Take the entries below and print, exactly, the stretch from the line containing "ATOM 383 C C" through the line containing "ATOM 393 O O", both included.
══════════════════════════════
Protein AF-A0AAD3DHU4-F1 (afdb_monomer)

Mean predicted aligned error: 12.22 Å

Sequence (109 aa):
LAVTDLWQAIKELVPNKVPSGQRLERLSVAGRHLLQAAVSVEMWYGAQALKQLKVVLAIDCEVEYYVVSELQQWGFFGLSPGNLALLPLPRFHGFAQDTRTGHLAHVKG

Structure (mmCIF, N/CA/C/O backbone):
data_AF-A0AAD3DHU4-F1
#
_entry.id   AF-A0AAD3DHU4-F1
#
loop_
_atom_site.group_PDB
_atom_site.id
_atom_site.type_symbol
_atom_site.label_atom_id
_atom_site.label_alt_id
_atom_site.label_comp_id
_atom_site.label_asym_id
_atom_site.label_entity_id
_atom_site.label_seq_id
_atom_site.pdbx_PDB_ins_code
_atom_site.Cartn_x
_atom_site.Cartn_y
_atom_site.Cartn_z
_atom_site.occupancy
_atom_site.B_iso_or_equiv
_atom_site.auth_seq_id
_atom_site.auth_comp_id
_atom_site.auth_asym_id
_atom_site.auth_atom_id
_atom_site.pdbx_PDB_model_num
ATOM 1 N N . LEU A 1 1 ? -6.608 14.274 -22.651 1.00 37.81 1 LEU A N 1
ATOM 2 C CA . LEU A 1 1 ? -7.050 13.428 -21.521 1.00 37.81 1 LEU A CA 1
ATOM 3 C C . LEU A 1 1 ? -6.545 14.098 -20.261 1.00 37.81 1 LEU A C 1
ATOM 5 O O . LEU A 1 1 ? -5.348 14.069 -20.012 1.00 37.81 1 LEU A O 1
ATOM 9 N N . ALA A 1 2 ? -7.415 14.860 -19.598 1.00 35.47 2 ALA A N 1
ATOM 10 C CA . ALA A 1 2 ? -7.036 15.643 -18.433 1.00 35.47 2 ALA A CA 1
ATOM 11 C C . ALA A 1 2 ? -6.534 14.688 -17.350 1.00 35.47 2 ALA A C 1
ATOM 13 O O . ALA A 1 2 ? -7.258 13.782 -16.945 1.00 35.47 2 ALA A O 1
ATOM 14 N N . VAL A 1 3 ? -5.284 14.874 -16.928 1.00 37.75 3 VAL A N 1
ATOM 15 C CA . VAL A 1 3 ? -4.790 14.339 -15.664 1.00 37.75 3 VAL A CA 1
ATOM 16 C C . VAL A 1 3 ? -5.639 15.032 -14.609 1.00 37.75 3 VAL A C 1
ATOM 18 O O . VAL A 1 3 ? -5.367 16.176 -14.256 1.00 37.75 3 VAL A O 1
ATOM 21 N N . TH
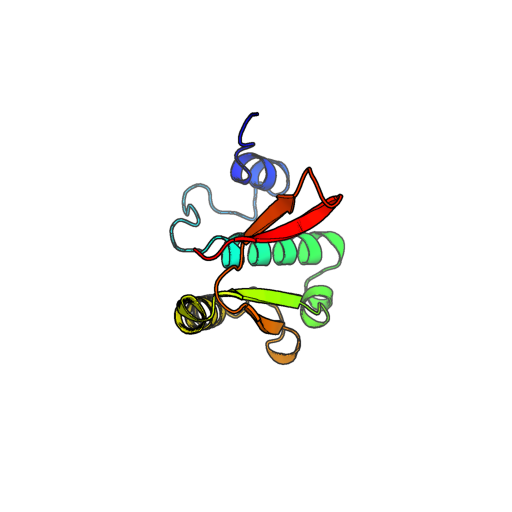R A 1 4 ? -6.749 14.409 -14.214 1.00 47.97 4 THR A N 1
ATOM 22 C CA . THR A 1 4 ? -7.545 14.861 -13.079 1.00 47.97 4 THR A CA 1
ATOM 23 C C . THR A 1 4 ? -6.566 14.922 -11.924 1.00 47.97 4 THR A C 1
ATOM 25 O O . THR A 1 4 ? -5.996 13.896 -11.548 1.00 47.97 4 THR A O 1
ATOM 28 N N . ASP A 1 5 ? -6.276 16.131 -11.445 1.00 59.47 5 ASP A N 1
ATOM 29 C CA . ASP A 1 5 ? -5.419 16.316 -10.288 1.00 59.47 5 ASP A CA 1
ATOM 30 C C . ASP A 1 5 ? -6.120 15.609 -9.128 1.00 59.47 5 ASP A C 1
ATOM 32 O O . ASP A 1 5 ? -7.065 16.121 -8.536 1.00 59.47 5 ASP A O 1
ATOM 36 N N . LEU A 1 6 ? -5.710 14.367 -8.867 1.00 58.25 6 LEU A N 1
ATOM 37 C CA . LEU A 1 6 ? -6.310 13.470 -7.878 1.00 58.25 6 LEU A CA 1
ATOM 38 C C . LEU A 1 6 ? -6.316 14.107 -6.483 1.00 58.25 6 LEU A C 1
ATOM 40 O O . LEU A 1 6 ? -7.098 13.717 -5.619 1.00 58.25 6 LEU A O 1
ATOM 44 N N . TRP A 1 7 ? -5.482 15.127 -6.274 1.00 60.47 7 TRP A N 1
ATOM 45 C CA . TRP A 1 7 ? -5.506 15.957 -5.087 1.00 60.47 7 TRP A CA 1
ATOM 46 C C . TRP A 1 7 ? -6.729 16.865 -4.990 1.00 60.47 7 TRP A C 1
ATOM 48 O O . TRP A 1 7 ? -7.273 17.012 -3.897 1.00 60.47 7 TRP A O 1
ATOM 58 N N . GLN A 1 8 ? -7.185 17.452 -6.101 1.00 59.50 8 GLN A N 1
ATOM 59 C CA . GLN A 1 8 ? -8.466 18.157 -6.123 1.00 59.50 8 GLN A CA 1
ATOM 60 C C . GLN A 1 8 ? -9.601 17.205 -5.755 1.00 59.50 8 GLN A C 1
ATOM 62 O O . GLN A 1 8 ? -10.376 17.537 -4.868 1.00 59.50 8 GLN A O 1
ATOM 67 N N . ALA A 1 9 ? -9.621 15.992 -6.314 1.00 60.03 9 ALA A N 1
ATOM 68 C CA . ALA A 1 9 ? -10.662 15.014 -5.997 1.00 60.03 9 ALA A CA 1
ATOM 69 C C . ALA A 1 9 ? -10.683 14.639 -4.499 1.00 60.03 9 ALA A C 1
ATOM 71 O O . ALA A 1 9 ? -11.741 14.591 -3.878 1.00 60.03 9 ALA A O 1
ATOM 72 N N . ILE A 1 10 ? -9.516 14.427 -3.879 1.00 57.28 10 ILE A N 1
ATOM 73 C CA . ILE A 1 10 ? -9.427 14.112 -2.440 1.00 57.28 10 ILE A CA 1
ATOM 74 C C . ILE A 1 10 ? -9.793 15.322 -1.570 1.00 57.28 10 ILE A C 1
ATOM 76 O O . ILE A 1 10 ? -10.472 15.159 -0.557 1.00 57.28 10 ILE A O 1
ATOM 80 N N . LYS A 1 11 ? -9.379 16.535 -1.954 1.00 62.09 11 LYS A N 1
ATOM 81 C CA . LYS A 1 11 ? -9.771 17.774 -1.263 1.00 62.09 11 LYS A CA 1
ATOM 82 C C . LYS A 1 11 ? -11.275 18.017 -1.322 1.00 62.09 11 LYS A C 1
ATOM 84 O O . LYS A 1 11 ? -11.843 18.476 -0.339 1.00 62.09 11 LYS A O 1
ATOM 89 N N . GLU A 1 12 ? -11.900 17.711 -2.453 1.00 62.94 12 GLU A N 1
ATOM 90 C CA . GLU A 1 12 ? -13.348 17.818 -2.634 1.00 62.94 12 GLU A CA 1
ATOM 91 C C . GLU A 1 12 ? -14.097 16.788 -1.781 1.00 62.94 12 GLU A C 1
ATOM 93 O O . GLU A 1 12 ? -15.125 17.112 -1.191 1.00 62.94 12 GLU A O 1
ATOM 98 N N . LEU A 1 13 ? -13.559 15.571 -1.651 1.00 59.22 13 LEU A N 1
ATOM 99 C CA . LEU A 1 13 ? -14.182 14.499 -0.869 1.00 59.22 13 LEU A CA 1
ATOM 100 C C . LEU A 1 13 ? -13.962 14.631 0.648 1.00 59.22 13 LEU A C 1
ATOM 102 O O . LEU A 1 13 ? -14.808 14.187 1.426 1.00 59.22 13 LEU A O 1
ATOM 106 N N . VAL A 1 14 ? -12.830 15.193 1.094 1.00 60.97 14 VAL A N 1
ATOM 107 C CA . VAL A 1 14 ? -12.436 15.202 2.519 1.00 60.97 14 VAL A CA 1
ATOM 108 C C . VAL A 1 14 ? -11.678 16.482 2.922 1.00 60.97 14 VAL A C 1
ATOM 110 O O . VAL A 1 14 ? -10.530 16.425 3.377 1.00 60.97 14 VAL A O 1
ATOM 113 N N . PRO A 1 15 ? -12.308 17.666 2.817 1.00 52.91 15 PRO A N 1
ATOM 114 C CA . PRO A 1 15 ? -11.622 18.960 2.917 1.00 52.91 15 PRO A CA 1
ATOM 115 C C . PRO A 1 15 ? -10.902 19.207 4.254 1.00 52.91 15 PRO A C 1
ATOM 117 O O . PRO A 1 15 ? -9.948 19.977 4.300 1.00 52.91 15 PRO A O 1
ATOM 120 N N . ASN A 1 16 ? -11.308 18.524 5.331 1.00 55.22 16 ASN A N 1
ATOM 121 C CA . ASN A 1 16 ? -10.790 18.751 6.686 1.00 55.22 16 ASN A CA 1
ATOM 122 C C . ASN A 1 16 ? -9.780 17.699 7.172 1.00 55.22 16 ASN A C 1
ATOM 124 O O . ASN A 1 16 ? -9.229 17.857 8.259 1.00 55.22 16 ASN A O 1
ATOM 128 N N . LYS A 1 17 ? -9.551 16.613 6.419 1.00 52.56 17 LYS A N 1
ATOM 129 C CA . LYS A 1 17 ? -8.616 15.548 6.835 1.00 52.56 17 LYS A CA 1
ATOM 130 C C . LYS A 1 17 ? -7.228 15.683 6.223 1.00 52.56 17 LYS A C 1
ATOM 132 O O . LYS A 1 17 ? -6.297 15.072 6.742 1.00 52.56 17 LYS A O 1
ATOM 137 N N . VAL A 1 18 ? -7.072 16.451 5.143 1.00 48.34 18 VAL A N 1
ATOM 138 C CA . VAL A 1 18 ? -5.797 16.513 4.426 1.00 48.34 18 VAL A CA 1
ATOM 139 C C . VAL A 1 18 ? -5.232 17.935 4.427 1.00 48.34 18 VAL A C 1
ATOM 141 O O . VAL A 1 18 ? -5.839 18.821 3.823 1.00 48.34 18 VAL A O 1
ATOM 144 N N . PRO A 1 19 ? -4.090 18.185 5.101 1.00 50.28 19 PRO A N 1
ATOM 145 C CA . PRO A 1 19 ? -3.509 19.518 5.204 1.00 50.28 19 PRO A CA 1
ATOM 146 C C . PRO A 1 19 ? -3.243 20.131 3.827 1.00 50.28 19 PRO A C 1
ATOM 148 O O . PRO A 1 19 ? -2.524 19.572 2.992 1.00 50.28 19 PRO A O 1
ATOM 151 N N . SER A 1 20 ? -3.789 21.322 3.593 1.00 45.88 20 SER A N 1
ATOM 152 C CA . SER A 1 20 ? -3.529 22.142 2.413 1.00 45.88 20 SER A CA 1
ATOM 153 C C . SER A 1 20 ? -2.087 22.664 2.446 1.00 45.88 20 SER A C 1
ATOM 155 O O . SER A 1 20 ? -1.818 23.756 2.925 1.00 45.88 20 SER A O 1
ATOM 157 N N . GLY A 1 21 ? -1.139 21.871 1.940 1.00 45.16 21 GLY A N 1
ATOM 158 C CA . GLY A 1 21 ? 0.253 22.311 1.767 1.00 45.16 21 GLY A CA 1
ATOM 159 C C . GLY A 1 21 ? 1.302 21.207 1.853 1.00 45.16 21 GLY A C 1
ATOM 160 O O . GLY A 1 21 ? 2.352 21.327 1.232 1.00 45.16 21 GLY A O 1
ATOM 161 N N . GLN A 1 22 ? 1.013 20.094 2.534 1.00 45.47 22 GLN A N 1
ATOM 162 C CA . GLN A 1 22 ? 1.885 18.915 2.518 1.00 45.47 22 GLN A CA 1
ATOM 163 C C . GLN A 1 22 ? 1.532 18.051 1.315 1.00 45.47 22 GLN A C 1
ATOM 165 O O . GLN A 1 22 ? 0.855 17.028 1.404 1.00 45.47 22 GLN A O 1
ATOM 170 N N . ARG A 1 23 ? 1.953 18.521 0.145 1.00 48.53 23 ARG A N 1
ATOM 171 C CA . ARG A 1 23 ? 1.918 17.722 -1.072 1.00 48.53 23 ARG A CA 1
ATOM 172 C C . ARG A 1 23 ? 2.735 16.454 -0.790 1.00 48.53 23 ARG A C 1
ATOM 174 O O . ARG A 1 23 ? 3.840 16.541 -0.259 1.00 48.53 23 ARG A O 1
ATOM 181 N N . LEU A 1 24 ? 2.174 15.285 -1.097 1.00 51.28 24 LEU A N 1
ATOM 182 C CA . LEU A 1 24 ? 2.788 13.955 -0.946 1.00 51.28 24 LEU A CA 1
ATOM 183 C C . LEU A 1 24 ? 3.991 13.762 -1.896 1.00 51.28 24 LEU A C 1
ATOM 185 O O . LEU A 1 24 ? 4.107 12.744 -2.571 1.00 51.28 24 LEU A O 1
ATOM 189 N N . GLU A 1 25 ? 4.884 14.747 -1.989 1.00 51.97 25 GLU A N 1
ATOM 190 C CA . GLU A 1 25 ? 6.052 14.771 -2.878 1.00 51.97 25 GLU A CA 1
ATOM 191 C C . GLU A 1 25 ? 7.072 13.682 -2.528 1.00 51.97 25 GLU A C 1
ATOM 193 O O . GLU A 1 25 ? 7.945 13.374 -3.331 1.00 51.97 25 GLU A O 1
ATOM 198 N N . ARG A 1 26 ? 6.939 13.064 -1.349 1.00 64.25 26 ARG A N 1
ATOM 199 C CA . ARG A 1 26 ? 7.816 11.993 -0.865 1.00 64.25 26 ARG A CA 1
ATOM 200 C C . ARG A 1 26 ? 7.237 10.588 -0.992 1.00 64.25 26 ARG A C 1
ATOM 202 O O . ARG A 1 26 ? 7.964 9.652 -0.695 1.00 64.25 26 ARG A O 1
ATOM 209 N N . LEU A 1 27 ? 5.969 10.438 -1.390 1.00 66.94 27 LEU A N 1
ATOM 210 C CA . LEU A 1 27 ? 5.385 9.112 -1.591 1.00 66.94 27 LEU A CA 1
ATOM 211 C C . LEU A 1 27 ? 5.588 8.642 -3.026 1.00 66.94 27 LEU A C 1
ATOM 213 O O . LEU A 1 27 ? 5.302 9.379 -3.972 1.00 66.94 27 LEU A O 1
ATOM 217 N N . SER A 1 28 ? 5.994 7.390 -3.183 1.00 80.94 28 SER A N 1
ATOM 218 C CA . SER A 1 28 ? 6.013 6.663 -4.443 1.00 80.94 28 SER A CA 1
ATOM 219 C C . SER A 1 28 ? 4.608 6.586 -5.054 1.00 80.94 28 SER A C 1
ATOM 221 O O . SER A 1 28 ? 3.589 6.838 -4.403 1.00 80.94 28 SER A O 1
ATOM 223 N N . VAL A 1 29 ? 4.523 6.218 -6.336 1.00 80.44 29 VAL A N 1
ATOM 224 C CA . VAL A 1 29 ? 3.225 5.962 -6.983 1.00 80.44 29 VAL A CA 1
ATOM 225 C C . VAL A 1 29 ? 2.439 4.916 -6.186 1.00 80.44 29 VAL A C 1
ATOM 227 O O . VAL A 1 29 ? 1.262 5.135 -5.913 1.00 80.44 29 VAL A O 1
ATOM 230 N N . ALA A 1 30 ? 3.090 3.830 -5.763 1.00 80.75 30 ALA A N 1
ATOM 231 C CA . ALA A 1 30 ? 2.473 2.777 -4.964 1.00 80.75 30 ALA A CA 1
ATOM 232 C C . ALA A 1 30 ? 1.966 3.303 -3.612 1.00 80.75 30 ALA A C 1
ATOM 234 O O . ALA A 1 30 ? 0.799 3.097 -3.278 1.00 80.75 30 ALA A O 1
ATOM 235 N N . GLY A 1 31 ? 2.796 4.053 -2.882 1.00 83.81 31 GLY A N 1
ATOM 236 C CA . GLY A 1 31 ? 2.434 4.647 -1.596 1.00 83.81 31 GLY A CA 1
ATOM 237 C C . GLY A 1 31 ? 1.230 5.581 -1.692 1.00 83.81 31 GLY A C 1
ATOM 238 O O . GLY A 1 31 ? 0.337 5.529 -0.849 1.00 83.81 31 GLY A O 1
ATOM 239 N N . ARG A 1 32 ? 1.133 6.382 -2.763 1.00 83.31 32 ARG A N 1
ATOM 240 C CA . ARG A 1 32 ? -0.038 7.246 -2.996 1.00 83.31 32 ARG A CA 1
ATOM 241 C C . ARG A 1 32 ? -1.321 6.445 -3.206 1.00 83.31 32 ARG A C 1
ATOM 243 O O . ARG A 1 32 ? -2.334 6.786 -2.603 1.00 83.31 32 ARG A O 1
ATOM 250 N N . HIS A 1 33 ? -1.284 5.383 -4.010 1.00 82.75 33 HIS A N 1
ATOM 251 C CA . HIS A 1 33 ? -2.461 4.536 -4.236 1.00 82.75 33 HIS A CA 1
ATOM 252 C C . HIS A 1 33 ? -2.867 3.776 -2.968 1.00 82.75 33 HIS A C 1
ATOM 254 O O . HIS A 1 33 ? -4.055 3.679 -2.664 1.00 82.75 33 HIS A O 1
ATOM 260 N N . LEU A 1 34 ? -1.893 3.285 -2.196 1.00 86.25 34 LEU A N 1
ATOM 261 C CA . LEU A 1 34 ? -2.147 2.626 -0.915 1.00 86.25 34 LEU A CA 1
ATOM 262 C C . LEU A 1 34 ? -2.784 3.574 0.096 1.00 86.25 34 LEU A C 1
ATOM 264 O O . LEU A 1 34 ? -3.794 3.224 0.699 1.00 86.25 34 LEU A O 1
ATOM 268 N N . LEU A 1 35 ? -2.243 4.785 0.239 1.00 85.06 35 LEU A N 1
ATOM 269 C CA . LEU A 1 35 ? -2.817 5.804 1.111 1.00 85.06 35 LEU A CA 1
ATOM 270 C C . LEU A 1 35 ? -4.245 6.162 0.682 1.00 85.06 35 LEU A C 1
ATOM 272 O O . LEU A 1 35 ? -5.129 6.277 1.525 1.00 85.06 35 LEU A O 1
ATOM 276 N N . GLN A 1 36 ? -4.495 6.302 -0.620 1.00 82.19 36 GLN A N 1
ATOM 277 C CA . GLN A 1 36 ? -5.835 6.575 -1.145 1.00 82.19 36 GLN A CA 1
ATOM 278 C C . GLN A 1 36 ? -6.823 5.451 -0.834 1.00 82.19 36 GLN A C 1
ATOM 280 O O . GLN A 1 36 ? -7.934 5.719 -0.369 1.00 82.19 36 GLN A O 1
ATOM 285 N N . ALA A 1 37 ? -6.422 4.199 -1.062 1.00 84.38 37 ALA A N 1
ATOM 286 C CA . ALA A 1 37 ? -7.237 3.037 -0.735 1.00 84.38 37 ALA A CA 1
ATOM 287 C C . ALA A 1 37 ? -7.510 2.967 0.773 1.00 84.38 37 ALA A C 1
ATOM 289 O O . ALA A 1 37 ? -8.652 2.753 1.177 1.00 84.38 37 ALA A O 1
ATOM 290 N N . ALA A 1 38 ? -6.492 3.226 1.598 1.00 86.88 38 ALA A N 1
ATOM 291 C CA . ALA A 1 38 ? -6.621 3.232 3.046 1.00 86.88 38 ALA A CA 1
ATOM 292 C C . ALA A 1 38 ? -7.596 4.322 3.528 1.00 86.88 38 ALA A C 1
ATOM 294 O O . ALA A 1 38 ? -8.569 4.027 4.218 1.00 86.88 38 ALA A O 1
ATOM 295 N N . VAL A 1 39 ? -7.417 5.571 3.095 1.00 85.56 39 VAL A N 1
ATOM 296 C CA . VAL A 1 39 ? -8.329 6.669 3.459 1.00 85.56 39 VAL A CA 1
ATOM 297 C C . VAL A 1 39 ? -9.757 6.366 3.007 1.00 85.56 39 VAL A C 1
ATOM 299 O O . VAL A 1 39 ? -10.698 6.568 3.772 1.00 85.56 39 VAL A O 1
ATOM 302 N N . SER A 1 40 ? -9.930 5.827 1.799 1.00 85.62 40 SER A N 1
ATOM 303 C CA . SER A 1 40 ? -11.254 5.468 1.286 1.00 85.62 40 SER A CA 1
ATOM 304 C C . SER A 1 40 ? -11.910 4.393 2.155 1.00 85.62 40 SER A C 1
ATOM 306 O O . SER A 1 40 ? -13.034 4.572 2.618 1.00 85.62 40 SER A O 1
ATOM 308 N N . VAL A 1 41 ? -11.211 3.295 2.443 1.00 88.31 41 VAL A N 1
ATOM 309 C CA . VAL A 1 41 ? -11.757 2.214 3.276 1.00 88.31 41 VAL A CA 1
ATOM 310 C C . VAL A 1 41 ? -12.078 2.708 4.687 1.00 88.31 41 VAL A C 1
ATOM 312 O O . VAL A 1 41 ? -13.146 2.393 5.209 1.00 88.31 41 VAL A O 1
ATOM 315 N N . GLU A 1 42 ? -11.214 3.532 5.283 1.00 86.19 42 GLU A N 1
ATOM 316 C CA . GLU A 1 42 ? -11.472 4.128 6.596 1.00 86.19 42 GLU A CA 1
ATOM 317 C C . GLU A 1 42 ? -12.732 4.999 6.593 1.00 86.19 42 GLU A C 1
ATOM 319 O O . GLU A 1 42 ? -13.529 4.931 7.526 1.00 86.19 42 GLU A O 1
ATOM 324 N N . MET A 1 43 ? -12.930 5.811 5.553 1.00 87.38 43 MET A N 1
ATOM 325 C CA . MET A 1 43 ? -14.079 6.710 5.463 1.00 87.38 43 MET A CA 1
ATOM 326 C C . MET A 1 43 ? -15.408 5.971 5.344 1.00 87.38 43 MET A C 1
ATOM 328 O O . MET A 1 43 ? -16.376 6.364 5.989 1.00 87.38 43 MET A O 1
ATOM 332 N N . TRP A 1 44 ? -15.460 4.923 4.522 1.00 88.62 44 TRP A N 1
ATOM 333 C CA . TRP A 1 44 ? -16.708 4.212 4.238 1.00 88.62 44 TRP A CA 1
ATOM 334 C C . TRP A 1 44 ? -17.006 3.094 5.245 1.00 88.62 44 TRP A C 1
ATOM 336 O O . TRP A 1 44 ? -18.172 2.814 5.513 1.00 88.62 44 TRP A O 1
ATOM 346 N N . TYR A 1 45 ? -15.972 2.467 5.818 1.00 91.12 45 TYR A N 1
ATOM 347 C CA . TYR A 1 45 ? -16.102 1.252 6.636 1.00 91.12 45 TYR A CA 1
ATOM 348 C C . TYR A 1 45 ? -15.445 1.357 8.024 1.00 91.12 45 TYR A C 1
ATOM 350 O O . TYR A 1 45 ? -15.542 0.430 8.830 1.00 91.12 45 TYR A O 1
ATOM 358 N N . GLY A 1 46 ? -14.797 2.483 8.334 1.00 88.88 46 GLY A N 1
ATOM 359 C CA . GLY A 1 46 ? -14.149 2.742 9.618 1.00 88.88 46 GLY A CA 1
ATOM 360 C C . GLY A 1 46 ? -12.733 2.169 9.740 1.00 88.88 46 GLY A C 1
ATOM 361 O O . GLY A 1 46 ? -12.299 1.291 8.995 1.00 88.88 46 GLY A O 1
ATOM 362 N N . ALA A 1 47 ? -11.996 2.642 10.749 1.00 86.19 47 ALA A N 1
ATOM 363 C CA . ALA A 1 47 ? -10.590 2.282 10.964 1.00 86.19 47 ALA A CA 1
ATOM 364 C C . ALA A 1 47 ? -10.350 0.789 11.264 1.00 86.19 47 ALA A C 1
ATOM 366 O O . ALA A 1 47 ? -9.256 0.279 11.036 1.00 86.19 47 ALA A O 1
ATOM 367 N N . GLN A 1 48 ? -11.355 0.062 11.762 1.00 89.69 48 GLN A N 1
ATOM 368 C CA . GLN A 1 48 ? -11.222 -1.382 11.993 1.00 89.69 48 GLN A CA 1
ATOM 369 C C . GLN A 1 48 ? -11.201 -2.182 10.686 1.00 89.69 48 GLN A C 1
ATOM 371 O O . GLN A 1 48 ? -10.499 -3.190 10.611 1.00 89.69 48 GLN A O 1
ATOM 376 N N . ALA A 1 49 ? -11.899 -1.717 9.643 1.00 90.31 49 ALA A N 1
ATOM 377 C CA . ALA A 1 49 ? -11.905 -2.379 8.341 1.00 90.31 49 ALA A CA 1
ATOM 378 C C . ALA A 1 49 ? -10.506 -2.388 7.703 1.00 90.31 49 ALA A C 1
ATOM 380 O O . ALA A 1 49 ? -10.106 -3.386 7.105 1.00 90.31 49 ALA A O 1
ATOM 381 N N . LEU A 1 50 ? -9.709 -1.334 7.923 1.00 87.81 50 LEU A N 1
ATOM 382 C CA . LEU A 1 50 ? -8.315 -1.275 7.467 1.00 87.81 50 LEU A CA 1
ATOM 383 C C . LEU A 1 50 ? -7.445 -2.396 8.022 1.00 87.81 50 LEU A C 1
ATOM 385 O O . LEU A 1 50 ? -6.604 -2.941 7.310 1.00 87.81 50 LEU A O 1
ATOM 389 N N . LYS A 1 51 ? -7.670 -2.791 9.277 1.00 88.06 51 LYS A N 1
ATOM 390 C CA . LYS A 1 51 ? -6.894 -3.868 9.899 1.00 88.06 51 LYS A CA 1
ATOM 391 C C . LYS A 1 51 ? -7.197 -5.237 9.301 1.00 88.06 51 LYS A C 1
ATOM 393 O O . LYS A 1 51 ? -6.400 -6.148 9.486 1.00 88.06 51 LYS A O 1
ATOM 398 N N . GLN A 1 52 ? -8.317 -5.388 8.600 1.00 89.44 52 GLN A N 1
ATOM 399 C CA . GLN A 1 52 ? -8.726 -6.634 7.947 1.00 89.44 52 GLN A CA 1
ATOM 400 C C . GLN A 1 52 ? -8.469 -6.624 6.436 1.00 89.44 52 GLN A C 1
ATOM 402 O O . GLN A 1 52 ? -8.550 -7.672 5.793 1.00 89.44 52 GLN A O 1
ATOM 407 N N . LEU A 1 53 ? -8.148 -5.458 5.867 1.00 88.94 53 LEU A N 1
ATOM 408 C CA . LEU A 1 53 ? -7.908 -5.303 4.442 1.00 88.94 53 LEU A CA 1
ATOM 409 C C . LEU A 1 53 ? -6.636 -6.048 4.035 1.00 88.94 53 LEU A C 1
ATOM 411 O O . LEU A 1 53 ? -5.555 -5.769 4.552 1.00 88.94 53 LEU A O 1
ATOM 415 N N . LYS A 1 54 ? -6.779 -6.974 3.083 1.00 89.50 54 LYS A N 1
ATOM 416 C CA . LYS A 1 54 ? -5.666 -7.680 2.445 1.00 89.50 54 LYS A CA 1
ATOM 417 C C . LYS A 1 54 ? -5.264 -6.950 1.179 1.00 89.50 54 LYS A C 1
══════════════════════════════
*Task response*
ATOM 383 C C . LEU A 1 50 ? -7.445 -2.396 8.022 1.00 87.81 50 LEU A C 1
ATOM 385 O O . LEU A 1 50 ? -6.604 -2.941 7.310 1.00 87.81 50 LEU A O 1
ATOM 389 N N . LYS A 1 51 ? -7.670 -2.791 9.277 1.00 88.06 51 LYS A N 1
ATOM 390 C CA . LYS A 1 51 ? -6.894 -3.868 9.899 1.00 88.06 51 LYS A CA 1
ATOM 391 C C . LYS A 1 51 ? -7.197 -5.237 9.301 1.00 88.06 51 LYS A C 1
ATOM 393 O O . LYS A 1 51 ? -6.400 -6.148 9.486 1.00 88.06 51 LYS A O 1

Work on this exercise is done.